How Does the LHb Regulate Reward Prediction and Reward Learning?
The LHb regulates reward prediction and reward learning, in part, through its glutamate projections to the rostromedial tegmental nucleus (RMTg), a brain region that sends inhibitory input to dopamine neurons in the ventral tegmental area (VTA). During negative RPEs, LHb neurons are activated and send excitatory signals to RMTg inhibitory neurons which project to and inhibit dopamine neuron firing (Matsumoto and Hikosaka, 2007; Jhou et al., 2009; Kaufling et al., 2009; Lammel et al., 2012; Figure 1). The LHb’s control over midbrain dopamine neurons is significant because inhibition of dopamine neuron firing is causally associated with negative RPEs and extinction learning (Steinberg et al., 2013; Chang et al., 2016, 2017). Furthermore, LHb activity does not correlate only with negative valence, but also acts as a center for negative RPE (Ullsperger and von Cramon, 2003; Salas et al., 2010; Bromberg-Martin and Hikosaka, 2011), as LHb neurons respond to reward information that is unexpectedly cued, delivered, or denied (Bromberg-Martin and Hikosaka, 2011). Thus, it appears that the LHb receives and processes negative RPE information in much the same way that dopamine neurons process positive RPE signals.

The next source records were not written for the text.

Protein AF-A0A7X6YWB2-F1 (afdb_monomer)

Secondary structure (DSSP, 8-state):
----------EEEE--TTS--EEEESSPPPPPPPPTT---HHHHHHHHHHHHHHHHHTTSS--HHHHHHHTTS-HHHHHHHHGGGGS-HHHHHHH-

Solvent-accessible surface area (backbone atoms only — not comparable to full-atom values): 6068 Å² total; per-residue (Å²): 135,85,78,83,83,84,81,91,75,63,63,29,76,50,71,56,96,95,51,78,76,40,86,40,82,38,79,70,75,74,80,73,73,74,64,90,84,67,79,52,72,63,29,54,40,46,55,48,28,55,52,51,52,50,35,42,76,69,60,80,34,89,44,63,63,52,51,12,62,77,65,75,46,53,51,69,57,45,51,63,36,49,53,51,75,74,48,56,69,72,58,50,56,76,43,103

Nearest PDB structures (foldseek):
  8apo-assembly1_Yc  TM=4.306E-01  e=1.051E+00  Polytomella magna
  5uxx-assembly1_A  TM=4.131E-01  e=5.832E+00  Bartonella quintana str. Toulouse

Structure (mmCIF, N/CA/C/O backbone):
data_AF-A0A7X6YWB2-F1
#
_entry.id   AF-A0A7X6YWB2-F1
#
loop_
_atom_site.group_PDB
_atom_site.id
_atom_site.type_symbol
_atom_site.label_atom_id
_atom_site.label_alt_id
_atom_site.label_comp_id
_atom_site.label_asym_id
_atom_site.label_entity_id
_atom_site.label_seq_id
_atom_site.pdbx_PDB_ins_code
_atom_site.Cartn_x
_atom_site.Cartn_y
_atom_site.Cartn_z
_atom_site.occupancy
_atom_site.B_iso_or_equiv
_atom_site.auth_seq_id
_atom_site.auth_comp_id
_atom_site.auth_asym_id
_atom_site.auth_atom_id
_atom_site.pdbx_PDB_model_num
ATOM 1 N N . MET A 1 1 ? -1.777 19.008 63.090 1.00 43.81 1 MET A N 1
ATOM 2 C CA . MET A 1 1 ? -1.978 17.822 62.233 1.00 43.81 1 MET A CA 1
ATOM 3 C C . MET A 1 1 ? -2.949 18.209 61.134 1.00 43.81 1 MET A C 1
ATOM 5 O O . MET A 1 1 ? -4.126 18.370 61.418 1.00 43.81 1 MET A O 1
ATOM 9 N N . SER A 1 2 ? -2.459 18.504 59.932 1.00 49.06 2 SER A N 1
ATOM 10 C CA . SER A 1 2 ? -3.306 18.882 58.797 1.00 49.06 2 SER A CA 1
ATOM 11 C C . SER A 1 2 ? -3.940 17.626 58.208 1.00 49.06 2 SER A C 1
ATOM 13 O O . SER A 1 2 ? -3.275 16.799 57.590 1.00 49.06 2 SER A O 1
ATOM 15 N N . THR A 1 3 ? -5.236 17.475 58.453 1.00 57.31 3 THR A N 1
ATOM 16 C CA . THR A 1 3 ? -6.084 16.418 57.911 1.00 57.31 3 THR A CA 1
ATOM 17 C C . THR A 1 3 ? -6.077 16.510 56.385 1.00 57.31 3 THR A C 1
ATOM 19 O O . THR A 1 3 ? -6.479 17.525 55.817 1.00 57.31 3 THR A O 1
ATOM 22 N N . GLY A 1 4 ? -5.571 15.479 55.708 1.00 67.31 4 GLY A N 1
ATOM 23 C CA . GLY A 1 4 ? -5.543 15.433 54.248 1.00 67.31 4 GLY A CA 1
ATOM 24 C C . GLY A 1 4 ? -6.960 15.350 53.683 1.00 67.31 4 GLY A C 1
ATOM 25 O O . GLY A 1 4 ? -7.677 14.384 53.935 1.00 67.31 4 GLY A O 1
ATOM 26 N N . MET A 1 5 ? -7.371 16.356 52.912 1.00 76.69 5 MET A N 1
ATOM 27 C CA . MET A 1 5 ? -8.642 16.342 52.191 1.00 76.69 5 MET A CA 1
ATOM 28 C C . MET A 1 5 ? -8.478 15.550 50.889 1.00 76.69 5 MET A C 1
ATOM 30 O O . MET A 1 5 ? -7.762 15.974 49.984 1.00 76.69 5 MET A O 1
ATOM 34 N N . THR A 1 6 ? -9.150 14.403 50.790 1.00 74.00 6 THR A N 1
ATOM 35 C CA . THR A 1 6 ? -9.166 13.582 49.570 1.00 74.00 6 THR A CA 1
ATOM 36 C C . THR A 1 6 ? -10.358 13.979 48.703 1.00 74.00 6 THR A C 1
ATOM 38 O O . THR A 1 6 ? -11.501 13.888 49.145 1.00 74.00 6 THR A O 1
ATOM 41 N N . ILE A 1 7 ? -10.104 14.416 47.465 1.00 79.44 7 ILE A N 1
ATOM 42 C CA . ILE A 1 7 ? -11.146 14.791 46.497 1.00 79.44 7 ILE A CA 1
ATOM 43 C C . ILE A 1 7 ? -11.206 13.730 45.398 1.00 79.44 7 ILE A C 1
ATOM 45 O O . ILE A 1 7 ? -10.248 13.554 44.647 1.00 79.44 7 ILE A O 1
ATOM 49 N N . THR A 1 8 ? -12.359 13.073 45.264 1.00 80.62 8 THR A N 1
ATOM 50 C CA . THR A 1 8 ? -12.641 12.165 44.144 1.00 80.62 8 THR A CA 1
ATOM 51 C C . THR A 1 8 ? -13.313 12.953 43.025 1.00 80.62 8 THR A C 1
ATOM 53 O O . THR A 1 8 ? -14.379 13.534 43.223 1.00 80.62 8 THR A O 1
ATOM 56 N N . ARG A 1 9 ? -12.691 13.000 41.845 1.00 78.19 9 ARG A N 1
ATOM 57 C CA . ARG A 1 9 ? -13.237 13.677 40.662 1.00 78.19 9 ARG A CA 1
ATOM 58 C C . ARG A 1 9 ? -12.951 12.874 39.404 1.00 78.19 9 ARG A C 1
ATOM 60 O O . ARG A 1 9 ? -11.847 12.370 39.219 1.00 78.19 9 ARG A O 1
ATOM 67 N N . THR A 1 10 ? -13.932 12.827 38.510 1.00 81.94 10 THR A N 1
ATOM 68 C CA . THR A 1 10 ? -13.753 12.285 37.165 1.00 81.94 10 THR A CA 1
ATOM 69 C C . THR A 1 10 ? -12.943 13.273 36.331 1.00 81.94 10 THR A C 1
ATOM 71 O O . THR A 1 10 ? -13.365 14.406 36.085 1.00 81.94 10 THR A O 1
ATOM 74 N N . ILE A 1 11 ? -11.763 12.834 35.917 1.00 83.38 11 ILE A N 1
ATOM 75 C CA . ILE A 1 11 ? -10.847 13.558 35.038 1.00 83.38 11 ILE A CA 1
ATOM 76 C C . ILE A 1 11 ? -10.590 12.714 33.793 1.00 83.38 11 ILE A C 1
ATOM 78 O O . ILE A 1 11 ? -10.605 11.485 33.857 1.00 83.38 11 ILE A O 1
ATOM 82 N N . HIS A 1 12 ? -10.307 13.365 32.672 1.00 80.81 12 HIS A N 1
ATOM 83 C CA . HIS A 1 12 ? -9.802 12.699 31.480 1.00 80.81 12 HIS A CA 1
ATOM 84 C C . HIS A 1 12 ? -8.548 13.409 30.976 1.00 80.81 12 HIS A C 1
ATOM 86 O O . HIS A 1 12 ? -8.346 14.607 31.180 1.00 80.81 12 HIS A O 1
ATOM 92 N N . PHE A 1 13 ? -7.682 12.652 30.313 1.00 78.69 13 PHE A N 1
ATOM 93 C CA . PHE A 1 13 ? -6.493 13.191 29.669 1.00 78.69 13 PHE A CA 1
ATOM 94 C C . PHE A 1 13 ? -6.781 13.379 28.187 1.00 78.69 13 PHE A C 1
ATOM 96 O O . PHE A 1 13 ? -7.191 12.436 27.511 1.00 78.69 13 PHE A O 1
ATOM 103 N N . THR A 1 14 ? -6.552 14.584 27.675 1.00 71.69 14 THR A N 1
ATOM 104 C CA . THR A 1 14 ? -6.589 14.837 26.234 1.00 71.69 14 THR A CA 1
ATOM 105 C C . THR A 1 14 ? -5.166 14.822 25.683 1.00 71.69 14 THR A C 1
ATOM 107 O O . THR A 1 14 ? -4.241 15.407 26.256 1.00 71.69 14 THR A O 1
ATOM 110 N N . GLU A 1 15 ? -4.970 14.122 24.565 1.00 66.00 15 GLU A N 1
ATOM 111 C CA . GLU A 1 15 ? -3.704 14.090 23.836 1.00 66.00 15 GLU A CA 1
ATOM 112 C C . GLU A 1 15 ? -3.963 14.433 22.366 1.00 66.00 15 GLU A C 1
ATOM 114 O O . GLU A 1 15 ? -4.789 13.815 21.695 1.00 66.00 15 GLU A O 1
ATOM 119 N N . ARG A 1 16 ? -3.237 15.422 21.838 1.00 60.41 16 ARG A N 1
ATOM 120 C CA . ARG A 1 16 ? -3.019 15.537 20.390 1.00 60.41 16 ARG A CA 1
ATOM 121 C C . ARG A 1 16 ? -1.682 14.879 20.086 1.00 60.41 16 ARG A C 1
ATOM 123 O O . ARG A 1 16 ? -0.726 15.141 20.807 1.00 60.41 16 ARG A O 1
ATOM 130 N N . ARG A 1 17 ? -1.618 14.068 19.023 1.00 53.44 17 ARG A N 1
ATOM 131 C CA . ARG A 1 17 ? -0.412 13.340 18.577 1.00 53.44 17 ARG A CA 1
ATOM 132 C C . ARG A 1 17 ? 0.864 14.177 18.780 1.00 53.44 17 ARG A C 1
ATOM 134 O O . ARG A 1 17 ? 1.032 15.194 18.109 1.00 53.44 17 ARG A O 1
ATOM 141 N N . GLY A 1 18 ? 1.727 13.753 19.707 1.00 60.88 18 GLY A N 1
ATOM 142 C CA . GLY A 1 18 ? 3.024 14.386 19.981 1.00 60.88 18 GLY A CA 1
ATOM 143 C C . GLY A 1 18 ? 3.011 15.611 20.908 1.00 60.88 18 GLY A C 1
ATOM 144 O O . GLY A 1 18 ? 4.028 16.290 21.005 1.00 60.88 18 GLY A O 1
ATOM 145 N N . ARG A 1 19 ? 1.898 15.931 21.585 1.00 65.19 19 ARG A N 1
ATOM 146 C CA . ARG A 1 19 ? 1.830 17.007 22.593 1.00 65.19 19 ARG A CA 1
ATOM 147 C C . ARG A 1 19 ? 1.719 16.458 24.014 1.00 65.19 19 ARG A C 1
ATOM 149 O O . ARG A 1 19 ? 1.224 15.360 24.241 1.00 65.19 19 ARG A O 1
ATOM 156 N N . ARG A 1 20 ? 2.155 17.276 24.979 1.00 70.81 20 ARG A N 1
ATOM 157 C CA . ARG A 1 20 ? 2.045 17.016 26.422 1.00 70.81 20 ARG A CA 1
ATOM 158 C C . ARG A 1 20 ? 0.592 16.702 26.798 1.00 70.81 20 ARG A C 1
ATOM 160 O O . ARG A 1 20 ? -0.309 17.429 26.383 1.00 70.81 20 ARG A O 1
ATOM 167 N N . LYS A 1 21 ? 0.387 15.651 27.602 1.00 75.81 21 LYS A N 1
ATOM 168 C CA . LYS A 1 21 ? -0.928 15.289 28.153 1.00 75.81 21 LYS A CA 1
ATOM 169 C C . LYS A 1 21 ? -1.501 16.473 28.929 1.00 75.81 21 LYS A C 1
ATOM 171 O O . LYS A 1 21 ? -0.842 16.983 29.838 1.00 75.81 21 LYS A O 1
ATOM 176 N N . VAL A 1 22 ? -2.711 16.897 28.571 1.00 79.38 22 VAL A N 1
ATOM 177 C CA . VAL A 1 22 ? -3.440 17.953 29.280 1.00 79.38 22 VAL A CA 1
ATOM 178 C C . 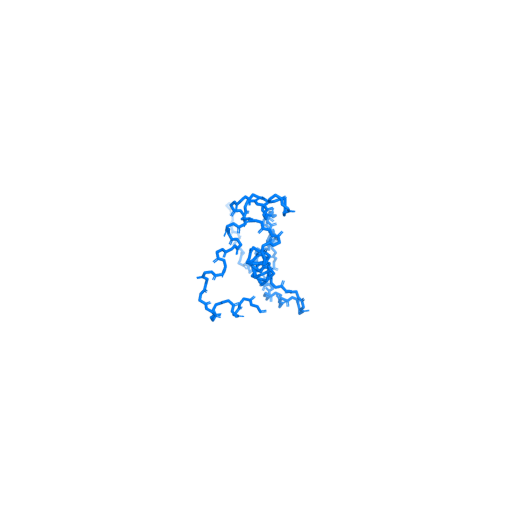VAL A 1 22 ? -4.544 17.303 30.104 1.00 79.38 22 VAL A C 1
ATOM 180 O O . VAL A 1 22 ? -5.318 16.494 29.593 1.00 79.38 22 VAL A O 1
ATOM 183 N N . LEU A 1 23 ? -4.582 17.636 31.393 1.00 79.50 23 LEU A N 1
ATOM 184 C CA . LEU A 1 23 ? -5.637 17.212 32.305 1.00 79.50 23 LEU A CA 1
ATOM 185 C C . LEU A 1 23 ? -6.886 18.062 32.048 1.00 79.50 23 LEU A C 1
ATOM 187 O O . LEU A 1 23 ? -6.836 19.286 32.161 1.00 79.50 23 LEU A O 1
ATOM 191 N N . SER A 1 24 ? -8.002 17.417 31.730 1.00 76.44 24 SER A N 1
ATOM 192 C CA . SER A 1 24 ? -9.298 18.062 31.530 1.00 76.44 24 SER A CA 1
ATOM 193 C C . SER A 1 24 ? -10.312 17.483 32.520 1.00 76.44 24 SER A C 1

Based on the LHb’s role in processing negative RPE signals, it follows that LHb activity is critically involved in learning and memory processes that are associated with avoidance behaviors (Stamatakis and Stuber, 2012). As discussed earlier, the LHb regulates reward prediction through its glutamate projections to the RMTg. In addition, the LHb sends direct glutamate projections to the VTA, which, when activated, promote avoidance behaviors (Lammel et al., 2012). Light stimulation of LHb neurons that project directly to the VTA causes strong conditioned place aversion, with evidence suggesting that VTA neurons receiving direct excitatory connections from the LHb preferentially project to the medial prefrontal cortex (Lammel et al., 2012). Since a subpopulation of VTA dopamine neurons are activated during exposure to noxious stimuli (Brischoux et al., 2009; Bromberg-Martin et al., 2010), these results suggest that the LHb may promote aversive behaviors through neurocircuit pathways that include specific subpopulations of dopamine neurons.

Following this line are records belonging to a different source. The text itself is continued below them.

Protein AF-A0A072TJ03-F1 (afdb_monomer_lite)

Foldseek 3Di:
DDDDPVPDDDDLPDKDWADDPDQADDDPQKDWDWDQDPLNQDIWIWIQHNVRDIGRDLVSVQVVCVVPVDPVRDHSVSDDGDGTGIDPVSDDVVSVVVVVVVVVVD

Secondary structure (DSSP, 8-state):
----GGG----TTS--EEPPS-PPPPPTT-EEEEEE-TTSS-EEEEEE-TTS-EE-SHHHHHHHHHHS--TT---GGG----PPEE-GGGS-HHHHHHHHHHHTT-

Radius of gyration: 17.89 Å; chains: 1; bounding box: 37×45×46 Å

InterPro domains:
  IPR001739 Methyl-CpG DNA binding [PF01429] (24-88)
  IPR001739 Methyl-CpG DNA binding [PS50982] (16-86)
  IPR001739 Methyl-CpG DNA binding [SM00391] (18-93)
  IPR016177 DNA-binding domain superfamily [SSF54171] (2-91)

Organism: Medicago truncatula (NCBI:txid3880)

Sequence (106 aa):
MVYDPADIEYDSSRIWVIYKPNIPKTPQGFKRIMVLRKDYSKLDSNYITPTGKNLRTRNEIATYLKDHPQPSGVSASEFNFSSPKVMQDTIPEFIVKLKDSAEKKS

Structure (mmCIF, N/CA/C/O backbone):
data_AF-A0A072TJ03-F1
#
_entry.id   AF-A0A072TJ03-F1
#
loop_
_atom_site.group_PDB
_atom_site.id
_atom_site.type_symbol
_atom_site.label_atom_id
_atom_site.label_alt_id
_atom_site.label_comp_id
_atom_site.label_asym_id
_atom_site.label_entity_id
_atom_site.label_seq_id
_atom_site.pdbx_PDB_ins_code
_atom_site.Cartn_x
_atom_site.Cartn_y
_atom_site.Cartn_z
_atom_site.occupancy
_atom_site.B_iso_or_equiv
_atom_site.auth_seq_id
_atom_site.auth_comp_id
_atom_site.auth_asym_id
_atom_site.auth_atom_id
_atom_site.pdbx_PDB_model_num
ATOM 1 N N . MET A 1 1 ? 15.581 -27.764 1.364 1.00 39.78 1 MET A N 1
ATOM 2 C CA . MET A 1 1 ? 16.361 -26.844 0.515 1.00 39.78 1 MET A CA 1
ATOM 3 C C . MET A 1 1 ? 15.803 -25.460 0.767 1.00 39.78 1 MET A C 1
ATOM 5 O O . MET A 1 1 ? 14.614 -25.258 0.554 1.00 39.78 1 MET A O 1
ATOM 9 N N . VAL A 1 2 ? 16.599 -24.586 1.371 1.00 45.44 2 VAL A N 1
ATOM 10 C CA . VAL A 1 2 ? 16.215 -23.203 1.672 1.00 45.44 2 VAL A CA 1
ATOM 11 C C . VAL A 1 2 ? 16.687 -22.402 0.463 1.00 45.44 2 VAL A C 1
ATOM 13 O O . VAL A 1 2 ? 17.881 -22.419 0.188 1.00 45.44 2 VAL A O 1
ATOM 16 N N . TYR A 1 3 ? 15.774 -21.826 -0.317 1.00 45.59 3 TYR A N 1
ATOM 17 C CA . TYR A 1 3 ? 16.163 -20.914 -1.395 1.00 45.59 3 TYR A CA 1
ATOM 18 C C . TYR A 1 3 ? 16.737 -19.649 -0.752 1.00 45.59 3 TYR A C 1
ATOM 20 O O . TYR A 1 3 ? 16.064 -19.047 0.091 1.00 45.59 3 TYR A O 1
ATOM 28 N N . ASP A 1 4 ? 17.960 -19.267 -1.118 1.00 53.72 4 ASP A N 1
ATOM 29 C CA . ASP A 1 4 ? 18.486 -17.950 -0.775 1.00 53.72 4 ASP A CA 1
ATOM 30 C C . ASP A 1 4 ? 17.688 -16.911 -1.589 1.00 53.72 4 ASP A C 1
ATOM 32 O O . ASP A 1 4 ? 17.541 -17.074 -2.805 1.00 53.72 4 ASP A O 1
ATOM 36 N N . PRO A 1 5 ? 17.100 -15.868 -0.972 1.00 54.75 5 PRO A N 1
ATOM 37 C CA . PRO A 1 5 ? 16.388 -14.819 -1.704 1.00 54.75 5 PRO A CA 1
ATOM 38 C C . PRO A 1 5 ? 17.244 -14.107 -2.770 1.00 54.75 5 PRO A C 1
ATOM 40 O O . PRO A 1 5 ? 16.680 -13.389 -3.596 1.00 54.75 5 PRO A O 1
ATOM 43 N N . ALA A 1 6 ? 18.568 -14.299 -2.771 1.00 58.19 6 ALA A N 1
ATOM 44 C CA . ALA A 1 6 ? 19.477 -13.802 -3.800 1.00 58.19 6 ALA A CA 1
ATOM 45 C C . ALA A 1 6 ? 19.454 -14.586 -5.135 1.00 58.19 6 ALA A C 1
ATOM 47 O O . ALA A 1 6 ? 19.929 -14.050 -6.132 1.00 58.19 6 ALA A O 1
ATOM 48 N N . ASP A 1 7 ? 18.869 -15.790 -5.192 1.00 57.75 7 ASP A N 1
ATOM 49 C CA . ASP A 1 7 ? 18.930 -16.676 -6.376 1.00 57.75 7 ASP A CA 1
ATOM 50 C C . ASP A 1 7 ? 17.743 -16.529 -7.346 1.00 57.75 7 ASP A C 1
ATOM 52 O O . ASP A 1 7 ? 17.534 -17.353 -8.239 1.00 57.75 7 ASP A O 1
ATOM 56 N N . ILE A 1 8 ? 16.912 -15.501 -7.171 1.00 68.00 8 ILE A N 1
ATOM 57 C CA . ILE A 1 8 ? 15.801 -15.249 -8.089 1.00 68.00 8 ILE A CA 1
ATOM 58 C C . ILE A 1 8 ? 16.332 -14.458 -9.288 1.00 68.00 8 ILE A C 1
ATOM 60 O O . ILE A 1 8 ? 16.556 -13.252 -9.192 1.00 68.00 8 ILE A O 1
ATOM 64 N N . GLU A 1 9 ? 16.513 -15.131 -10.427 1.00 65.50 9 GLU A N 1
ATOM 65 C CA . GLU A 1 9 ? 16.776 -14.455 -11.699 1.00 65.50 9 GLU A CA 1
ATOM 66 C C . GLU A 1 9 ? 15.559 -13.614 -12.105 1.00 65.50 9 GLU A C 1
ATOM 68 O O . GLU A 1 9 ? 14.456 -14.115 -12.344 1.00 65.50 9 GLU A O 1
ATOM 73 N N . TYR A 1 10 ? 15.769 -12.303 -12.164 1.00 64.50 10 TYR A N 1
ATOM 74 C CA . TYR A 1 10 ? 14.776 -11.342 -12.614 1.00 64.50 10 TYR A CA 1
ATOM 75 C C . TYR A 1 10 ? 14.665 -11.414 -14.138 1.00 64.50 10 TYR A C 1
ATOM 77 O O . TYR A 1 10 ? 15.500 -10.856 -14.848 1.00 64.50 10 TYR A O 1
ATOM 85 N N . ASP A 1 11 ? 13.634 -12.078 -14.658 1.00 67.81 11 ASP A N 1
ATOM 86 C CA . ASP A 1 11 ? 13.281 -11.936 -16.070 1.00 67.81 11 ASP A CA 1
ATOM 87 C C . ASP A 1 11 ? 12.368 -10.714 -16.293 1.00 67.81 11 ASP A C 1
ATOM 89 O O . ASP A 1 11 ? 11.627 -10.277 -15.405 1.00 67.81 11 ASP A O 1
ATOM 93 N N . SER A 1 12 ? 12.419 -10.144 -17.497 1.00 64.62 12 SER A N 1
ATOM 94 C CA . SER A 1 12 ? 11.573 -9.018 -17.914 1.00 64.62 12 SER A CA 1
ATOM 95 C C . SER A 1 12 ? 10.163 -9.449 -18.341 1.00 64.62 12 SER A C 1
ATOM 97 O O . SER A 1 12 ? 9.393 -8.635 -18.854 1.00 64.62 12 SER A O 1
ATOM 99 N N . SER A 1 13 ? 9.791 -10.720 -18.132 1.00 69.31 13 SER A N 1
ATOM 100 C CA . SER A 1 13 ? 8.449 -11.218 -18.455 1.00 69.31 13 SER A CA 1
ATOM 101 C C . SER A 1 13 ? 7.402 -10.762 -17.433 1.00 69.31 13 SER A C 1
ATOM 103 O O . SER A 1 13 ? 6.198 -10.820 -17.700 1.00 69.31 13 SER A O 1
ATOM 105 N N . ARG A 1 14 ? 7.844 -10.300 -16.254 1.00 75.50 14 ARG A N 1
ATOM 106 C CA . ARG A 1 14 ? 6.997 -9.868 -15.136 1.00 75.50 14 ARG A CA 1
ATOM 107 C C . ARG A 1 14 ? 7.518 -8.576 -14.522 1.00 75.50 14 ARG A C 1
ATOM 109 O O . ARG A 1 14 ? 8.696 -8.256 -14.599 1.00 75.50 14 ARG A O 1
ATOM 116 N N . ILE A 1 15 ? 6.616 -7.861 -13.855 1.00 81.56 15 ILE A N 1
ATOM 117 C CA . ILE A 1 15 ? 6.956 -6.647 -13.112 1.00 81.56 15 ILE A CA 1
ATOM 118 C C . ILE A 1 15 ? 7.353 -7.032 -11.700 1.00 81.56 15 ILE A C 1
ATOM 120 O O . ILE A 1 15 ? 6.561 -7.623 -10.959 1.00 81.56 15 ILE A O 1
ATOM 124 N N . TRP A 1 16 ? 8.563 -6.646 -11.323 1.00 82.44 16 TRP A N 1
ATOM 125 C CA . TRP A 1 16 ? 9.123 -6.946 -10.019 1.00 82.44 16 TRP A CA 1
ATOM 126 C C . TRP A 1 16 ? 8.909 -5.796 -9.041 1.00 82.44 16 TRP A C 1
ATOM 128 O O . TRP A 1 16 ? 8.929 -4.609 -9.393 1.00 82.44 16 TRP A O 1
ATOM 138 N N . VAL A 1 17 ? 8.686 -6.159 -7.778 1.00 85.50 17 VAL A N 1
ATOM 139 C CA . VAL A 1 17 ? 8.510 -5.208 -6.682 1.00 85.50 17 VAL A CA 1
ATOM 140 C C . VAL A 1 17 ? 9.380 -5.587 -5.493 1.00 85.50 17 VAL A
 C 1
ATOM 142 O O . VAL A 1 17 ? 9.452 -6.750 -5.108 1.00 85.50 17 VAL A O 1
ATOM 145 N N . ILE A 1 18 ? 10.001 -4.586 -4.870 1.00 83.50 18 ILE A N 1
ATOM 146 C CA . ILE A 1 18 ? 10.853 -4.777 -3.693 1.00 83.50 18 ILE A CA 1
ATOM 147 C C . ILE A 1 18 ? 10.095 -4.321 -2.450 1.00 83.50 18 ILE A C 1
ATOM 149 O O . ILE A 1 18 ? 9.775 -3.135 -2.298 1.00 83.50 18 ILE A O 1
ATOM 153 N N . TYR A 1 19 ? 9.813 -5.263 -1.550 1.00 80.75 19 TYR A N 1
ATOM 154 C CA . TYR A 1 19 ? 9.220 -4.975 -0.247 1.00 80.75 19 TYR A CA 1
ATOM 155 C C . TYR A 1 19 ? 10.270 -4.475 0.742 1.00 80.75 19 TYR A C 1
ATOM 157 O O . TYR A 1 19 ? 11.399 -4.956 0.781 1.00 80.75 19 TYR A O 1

Examining loss-of-function in the LHb shows that inhibiting LHb function with habenular lesions in rats impairs their ability to recognize or learn newly introduced escape routes in a forced swim test (Thornton et al., 1985), and also impairs their ability to learn to avoid a foot shock during an active avoidance task (Thornton and Bradbury, 1989). Bilateral lesions in rats impair inhibitory avoidance acquisition (latency to leave an enclosed elevated T-maze arm and enter a non-enclosed arm), though panic and escape responses appear to be normal (Pobbe and Zangrossi, 2008). Also, habenula lesions in the rat prevent learned helplessness in a classical foot shock paradigm (Amat et al., 2001). By reducing LHb output to the dorsal raphe, the classically observed increase in serotonin signaling during learned helplessness is attenuated, preventing the formation or expression of learned helplessness behavior (Amat et al., 2001). Lastly, LHb lesions in mice cause dopamine RPE signals to no longer respond specifically to reward omissions, and also cause dopamine RPEs to subsequently lose the ability to signal graded levels of reward reliably, though a significant response still remains (Tian and Uchida, 2015). Together, studies examining loss-of-function in the LHb show evidence of impaired learning, particularly to aversive stimuli. However, work continues to dissect the distinct contribution of the LHb to conditioned-learning processes, as the LHb may participate in aversive learning but not punishment-associated avoidance behaviors (Jean-Richard Dit Bressel and McNally, 2014; Zapata et al., 2017).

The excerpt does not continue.